There was no exploitation of the environment, for when the earth is seen as nurturing 'mother' - she is honored and treated with the same respect given mothers of the clans. This was also not 'a roaming way of life' - the reason why the 'wilderness' was still in its 'pristine state' upon the arrival of the colonists, is that it was lived in sustainably and harmoniously, but this was seen as 'proof that they needed civilizing'. Each season provided a different type of opportunity for survival - the warmer seasons for settled agriculture and the others for hunting. As for 'knowledge, truth and wisdom' - the tradition based on an oral practice of story-telling, is a life based on the 'learning way' - as it is is in some of the Eastern traditions like Taosim - it is also an ongoing journey, a process, and not a destination. It is one that accords the path (the linear left-brain, 'explicit' knowledge way) as much value as the forest (the right-brain intuitive, 'tacit knowledge' capacity of mankind) and indeed saw the former within the context of the latter, just as the systems sciences first sought its task in providing the larger understanding which the specialized disciplines on their singular 'paths' could not. These five 'social functions' were pursued in a mutually reinforcing way, not as separate activities, pursued by separate 'specialities' within separated institutions. Thus their culture, and their people, could remain healthy, balanced, and 'whole.' As Paula Underwood says, "Logic only functions to the extent the database is relevant."

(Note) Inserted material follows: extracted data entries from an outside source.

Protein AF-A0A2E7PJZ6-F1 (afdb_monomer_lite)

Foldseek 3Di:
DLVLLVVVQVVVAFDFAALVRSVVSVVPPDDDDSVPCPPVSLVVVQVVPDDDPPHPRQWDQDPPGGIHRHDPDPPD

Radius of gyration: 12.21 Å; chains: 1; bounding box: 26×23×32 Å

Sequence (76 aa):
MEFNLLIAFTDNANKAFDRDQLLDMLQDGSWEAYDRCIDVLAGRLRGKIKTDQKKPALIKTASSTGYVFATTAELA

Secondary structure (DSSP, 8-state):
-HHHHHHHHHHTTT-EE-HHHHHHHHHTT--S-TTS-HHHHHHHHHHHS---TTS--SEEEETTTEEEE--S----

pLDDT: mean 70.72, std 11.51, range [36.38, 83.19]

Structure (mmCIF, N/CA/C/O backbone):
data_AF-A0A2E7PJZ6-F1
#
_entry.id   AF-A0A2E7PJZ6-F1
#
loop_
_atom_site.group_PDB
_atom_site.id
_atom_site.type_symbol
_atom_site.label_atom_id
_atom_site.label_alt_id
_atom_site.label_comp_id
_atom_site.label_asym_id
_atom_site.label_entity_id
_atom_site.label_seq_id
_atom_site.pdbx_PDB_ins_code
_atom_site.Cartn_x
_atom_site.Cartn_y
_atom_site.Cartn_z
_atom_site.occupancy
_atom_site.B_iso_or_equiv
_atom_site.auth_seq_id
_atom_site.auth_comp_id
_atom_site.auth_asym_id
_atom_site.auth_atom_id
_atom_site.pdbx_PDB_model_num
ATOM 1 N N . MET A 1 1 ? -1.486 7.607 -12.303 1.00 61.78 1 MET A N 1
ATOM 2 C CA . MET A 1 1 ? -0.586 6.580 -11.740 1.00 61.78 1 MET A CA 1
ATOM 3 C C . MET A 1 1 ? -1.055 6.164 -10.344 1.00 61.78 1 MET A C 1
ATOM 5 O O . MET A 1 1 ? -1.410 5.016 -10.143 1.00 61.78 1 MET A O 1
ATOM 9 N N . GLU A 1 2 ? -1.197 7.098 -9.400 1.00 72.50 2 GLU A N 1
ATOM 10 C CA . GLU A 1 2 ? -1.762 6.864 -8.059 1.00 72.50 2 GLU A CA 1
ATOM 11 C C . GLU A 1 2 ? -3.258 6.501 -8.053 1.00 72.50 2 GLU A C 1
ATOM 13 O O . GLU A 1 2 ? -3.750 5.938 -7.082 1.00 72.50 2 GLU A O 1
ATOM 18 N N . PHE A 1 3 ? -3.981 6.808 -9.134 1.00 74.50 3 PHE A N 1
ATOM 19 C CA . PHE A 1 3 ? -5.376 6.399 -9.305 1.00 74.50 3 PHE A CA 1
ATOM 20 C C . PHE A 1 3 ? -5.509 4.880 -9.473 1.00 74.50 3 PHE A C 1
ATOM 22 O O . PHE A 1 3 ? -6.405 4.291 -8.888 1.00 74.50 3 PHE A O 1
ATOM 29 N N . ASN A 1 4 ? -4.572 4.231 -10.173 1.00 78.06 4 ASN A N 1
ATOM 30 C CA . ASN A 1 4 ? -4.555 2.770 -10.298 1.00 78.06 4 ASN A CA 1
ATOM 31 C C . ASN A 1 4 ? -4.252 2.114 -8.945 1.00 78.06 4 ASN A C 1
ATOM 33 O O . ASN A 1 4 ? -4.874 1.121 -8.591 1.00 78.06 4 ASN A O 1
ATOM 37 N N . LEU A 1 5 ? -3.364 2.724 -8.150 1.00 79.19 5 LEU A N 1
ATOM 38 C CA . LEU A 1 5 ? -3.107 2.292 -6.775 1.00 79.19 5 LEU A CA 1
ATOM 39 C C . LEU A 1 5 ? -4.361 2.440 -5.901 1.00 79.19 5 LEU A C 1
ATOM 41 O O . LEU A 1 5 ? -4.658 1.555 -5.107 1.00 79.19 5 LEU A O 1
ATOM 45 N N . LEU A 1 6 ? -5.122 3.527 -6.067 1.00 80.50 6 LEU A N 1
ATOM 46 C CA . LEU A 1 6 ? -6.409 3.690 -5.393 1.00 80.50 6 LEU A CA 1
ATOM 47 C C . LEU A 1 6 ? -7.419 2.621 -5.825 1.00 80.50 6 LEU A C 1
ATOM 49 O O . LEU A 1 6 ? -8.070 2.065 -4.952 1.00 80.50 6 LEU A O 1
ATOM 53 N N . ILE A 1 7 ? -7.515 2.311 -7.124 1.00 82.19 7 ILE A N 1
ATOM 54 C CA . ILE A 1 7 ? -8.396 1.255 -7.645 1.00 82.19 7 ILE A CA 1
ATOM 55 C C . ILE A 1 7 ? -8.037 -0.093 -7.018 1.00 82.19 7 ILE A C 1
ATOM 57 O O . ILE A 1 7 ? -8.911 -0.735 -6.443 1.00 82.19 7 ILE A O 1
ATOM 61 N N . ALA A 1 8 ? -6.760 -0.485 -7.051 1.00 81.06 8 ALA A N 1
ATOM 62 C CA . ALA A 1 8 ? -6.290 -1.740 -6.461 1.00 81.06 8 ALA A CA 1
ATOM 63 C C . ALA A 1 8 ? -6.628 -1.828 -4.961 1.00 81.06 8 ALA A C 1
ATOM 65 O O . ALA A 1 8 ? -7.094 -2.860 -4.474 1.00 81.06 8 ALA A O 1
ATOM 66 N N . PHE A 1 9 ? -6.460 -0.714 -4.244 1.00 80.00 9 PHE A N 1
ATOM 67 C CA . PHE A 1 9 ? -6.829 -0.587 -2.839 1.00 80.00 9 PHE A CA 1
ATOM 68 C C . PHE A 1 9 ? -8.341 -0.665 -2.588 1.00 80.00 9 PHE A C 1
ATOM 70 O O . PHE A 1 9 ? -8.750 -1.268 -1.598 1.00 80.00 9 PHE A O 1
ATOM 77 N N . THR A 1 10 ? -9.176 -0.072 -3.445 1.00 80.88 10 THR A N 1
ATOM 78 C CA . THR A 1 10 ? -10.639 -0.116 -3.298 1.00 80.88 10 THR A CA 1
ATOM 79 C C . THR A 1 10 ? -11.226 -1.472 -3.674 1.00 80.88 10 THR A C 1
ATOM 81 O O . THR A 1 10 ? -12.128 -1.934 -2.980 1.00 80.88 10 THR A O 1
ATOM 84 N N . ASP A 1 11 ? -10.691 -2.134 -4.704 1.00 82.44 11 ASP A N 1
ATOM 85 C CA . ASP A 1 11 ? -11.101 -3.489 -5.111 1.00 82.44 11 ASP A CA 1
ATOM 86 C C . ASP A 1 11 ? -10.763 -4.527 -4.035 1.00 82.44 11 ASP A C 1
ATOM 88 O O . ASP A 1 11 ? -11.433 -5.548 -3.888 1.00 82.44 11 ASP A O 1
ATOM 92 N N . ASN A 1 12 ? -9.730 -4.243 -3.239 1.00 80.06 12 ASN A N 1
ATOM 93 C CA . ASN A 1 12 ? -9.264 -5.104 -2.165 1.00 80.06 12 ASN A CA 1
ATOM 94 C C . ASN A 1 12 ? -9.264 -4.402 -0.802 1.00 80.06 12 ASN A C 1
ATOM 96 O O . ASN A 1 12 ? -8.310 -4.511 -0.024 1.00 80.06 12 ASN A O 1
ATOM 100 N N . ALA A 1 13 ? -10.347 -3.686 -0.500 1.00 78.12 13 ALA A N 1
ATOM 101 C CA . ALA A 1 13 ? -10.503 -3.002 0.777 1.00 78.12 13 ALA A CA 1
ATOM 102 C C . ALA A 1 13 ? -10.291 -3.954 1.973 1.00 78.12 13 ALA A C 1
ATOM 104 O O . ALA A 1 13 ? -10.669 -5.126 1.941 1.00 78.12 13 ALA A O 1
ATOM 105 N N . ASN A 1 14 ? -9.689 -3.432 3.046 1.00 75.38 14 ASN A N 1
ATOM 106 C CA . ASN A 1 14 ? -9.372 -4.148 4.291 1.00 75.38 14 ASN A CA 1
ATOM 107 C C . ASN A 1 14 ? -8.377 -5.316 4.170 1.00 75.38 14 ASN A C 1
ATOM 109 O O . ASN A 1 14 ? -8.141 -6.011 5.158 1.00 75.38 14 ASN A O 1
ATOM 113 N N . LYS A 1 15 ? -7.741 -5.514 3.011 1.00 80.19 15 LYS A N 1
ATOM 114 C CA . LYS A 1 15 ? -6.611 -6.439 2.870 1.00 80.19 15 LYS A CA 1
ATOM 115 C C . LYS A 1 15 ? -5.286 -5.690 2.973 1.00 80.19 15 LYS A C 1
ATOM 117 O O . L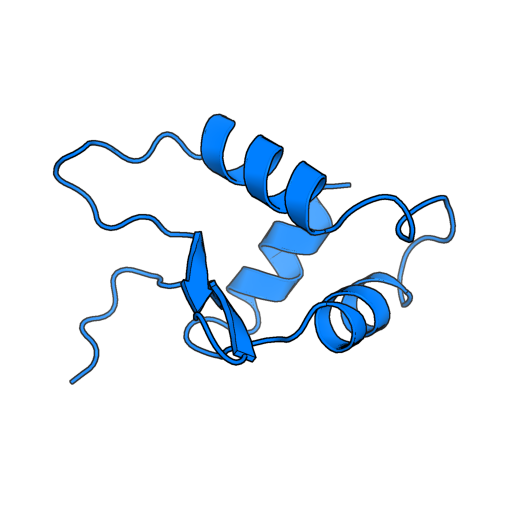YS A 1 15 ? -5.168 -4.537 2.554 1.00 80.19 15 LYS A O 1
ATOM 122 N N . ALA A 1 16 ? -4.304 -6.352 3.574 1.00 80.31 16 ALA A N 1
ATOM 123 C CA . ALA A 1 16 ? -2.934 -5.868 3.624 1.00 80.31 16 ALA A CA 1
ATOM 124 C C . ALA A 1 16 ? -2.166 -6.407 2.421 1.00 80.31 16 ALA A C 1
ATOM 126 O O . ALA A 1 16 ? -2.226 -7.605 2.155 1.00 80.31 16 ALA A O 1
ATOM 127 N N . PHE A 1 17 ? -1.444 -5.522 1.744 1.00 83.19 17 PHE A N 1
ATOM 128 C CA . PHE A 1 17 ? -0.588 -5.870 0.619 1.00 83.19 17 PHE A CA 1
ATOM 129 C C . PHE A 1 17 ? 0.826 -5.379 0.855 1.00 83.19 17 PHE A C 1
ATOM 131 O O . PHE A 1 17 ? 1.028 -4.241 1.300 1.00 83.19 17 PHE A O 1
ATOM 138 N N . ASP A 1 18 ? 1.794 -6.222 0.521 1.00 82.75 18 ASP A N 1
ATOM 139 C CA . ASP A 1 18 ? 3.185 -5.801 0.459 1.00 82.75 18 ASP A CA 1
ATOM 140 C C . ASP A 1 18 ? 3.462 -4.981 -0.814 1.00 82.75 18 ASP A C 1
ATOM 142 O O . ASP A 1 18 ? 2.584 -4.717 -1.640 1.00 82.75 18 ASP A O 1
ATOM 146 N N . ARG A 1 19 ? 4.696 -4.489 -0.938 1.00 80.25 19 ARG A N 1
ATOM 147 C CA . ARG A 1 19 ? 5.086 -3.648 -2.074 1.00 80.25 19 ARG A CA 1
ATOM 148 C C . ARG A 1 19 ? 5.070 -4.425 -3.386 1.00 80.25 19 ARG A C 1
ATOM 150 O O . ARG A 1 19 ? 4.639 -3.860 -4.384 1.00 80.25 19 ARG A O 1
ATOM 157 N N . ASP A 1 20 ? 5.507 -5.678 -3.370 1.00 78.06 20 ASP A N 1
ATOM 158 C CA . ASP A 1 20 ? 5.621 -6.519 -4.558 1.00 78.06 20 ASP A CA 1
ATOM 159 C C . ASP A 1 20 ? 4.235 -6.949 -5.048 1.00 78.06 20 ASP A C 1
ATOM 161 O O . ASP A 1 20 ? 3.961 -6.886 -6.240 1.00 78.06 20 ASP A O 1
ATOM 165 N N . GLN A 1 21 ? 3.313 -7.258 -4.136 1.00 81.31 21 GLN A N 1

We see here a concept of 'development' the rest of the world should relearn and rediscover. It is about learning to BE, and 'meaning', instead of just 'having', or pursing 'means'. As Gharajedaghi (1999:173) puts it, in describing this concept of development which places everything we do in its rightful context of embedding meaning, it is about "learning to be". "Learning to be is essentially a character building activity. It is about values, worldviews, and identities. It involves desires as opposed to abilities, the capacity rather than the content; the direction rather than the speed; the why's rather than the how's; the feeling rather than the thinking; the meaning rather than the action; the process of becoming rather than the state of having. It is about doing the right thing, rather than doing it right."

Such a 'learning to be' is what we in the West have forgotten in our single-minded pursuit of the means, the how's, the thinking, the thoughtless action, the having, the power over

Mitaku Oyasin - we are all related.

"When we walk upon Mother Earth, we always plant our feet carefully, because we know the faces of our future generations are looking up at us from beneath the ground.We never forget them."

Chief Oren Lyons, Faithkeeper, Onondaga Nation

http://danwinter.com/yarrow/7thgen.htm 

"We are instructed to carry love for one another, And to show great respect for all beings of the earth. We must stand together, the four sacred colors of man, as the one family that we are, in the interest of peace

Chief Leon Shenandoah (Onondaga), Tadodaho of the Six Nations Confederacy.